For Travis Anderson at All West Crane and Rigging, a BC based company that rents cranes to clients in a wide variety of industries including oil and gas, the timing was right. “The turning point really was when we won some large projects,” he says. “We needed the start up capital which we could only do by factoring our receivables. And being a new growing company, we didn’t have the equity to go to the bank and ask for the funds.”
It takes creativity to address the many challenges faced in a challenging economic environment. A situation that is all too familiar for most companies operating in Western Canada’s oil and gas industry for the past few years. For All West Crane and Rigging it was financing growth at a time when banks were simply not there to partner up, despite a strong sales funnel in Mr. Anderson’s case.
While it is true that the types of challenges that companies face are wide and many, not all challenges are created equal. Some for example, undoubtedly would have yet still occurred in a thriving economy. Imbalances between accounts receivable and payable in any economy are all too common. But when an imbalance does occur, the order of magnitude gets magnified in an economic slump such as the one Western Canada’s energy industry finds itself in.
For All West Crane and Rigging, accounts receivable financing was the perfect solution that was provided to them by Calgary based CapitalNow Inc. Accounts receivable financing (or sometimes referred to as factoring) is a type of asset-financing arrangement in which a company uses its receivables as collateral in a financing agreement. In this agreement, an accounts receivables financing firm (such as Capital Now Inc.), gives the original company an amount equal to a reduced value of the unpaid invoices or receivables.
“This type of financing helps companies free up capital that is stuck in unpaid obligations,” says CapitalNow’s CEO Gerry Wawzonek. “Accounts receivable financing also transfers the default risk associated with the accounts receivables to the financing company.
For Travis Anderson, it was a no brainer. “We realized the benefits of being able to have access to cash basically whenever we needed it; within a day or two,” he says. “That was a huge convenience for us so we decided to continue and figured that it was a good deal.”
For other companies in the oil and gas industry (mainly on the service side for CapitalNow clients), a recurring issue has been making payroll. “That is a common problem that business owners come to us looking for help with,” says Mr. Wawzonek. “And I can’t tell you how many times we’ve been there to help our clients out that are in a pinch. We are in a relationship business and I stand by making and maintaining the strongest of relations with all my new and existing clientele.”

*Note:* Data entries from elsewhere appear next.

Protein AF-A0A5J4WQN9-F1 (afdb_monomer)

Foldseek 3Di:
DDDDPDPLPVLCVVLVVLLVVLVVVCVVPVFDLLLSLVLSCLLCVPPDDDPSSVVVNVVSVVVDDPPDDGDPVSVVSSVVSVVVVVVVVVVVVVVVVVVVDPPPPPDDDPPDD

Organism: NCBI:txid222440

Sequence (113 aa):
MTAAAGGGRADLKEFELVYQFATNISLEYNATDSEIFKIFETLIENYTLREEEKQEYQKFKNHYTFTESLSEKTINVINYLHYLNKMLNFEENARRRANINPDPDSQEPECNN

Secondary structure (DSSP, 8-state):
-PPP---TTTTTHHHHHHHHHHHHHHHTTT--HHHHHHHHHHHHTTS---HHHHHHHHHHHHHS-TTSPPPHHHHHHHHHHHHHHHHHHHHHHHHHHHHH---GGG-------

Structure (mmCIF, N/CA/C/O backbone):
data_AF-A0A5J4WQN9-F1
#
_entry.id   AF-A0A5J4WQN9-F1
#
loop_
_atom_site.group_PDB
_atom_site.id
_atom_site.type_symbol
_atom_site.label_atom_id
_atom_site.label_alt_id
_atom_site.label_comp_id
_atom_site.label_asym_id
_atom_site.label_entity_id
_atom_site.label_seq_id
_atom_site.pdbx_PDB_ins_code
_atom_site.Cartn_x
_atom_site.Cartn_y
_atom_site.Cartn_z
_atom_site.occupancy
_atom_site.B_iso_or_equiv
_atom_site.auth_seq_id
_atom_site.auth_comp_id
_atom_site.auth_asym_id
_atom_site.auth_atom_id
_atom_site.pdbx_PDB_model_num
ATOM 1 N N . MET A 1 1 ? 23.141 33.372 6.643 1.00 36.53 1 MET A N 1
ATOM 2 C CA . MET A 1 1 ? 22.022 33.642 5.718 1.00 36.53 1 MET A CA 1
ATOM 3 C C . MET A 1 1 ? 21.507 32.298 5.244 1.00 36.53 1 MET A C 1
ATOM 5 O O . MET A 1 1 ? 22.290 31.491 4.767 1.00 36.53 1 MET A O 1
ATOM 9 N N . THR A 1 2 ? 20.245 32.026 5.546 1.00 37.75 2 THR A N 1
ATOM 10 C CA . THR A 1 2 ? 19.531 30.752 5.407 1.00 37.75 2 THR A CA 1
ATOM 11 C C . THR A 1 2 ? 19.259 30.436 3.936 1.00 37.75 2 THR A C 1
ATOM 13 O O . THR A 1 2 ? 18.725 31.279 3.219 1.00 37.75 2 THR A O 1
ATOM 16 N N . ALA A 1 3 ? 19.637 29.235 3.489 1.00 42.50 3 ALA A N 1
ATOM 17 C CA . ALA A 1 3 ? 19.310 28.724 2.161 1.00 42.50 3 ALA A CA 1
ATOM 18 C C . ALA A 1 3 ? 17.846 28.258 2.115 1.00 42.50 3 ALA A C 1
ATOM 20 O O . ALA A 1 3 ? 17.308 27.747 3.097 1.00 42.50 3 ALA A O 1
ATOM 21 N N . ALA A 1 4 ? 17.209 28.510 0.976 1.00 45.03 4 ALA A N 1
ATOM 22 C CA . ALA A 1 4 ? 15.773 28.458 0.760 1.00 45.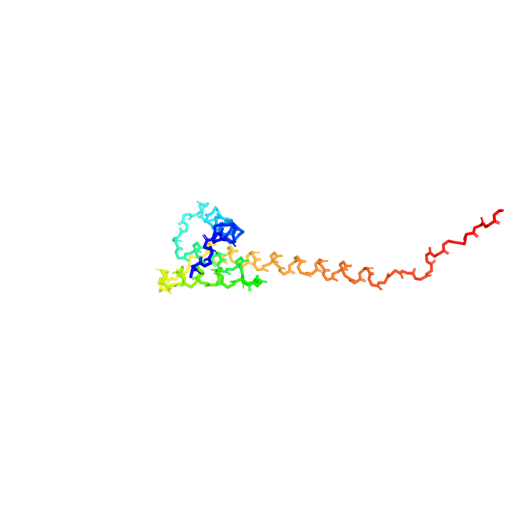03 4 ALA A CA 1
ATOM 23 C C . ALA A 1 4 ? 15.151 27.065 0.981 1.00 45.03 4 ALA A C 1
ATOM 25 O O . ALA A 1 4 ? 15.513 26.092 0.325 1.00 45.03 4 ALA A O 1
ATOM 26 N N . ALA A 1 5 ? 14.134 27.011 1.842 1.00 49.69 5 ALA A N 1
ATOM 27 C CA . ALA A 1 5 ? 13.159 25.929 1.904 1.00 49.69 5 ALA A CA 1
ATOM 28 C C . ALA A 1 5 ? 12.143 26.118 0.763 1.00 49.69 5 ALA A C 1
ATOM 30 O O . ALA A 1 5 ? 11.154 26.831 0.920 1.00 49.69 5 ALA A O 1
ATOM 31 N N . GLY A 1 6 ? 12.433 25.554 -0.412 1.00 45.09 6 GLY A N 1
ATOM 32 C CA . GLY A 1 6 ? 11.585 25.686 -1.607 1.00 45.09 6 GLY A CA 1
ATOM 33 C C . GLY A 1 6 ? 11.102 24.375 -2.242 1.00 45.09 6 GLY A C 1
ATOM 34 O O . GLY A 1 6 ? 10.272 24.441 -3.140 1.00 45.09 6 GLY A O 1
ATOM 35 N N . GLY A 1 7 ? 11.588 23.203 -1.808 1.00 45.91 7 GLY A N 1
ATOM 36 C CA . GLY A 1 7 ? 11.350 21.924 -2.513 1.00 45.91 7 GLY A CA 1
ATOM 37 C C . GLY A 1 7 ? 10.182 21.063 -2.008 1.00 45.91 7 GLY A C 1
ATOM 38 O O . GLY A 1 7 ? 9.487 20.430 -2.796 1.00 45.91 7 GLY A O 1
ATOM 39 N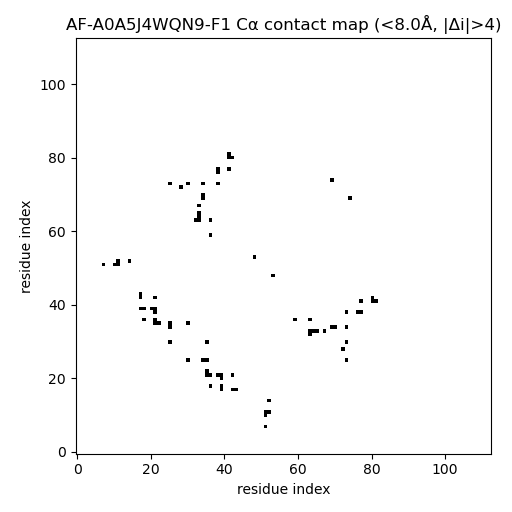 N . GLY A 1 8 ? 9.869 21.105 -0.709 1.00 52.66 8 GLY A N 1
ATOM 40 C CA . GLY A 1 8 ? 9.167 20.001 -0.030 1.00 52.66 8 GLY A CA 1
ATOM 41 C C . GLY A 1 8 ? 7.718 19.667 -0.429 1.00 52.66 8 GLY A C 1
ATOM 42 O O . GLY A 1 8 ? 7.174 18.715 0.113 1.00 52.66 8 GLY A O 1
ATOM 43 N N . ARG A 1 9 ? 7.064 20.412 -1.334 1.00 51.44 9 ARG A N 1
ATOM 44 C CA . ARG A 1 9 ? 5.693 20.104 -1.807 1.00 51.44 9 ARG A CA 1
ATOM 45 C C . ARG A 1 9 ? 5.632 19.452 -3.187 1.00 51.44 9 ARG A C 1
ATOM 47 O O . ARG A 1 9 ? 4.684 18.727 -3.458 1.00 51.44 9 ARG A O 1
ATOM 54 N N . ALA A 1 10 ? 6.597 19.713 -4.069 1.00 57.09 10 ALA A N 1
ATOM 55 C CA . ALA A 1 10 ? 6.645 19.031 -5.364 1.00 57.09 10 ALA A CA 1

Companies like CapitalNow take a lot of tension out of the industry. “We deal on a very professional level and so our clientele really enjoy working with us given how flexible and understanding we are of their situation, comments. Mr. Wawzonek. “We are not nearly as dictated by procedure and policy like the big banks are which is a big help for us and our clients.”
CapitalNow began operations in 2007 and since that time hasn’t looked back. “We are now at 12 full-time employees and while it may be intuitive to think of our business as one that is counter-cyclical, in actual fact we are always primed for growth regardless if the economy is in an upswing or slump.” comments Mr. Wawzonek. “As an Alberta company we are very in tune with the culture of the province and we really do embrace the entrepreneurial frontier spirit that so many business owners embody out here.”
Without CapitalNow’s support entrepreneurs and business owners may be less ambitions to take on bigger projects, expand their business and hire more people; exactly what Alberta and BC’s energy industry needs right now.
“The short of that CapitalNow has enabled our business to stay on top of our AP and to fund new projects quicker,” says Mr. Anderson. “Basically, we are now able to be proactive rather than reactive in the market.”
“We don’t’ have any setup fees associated with our service, we are hassle free, we don’t interfere with a client’s existing banking relationships, and we are willing to be second in line after the banks in event of a liquidity event,” says Mr. Wawzonek. “The challenge for us now is simply to raise awareness for what we can offer clients and to show how effective our solutions really are.”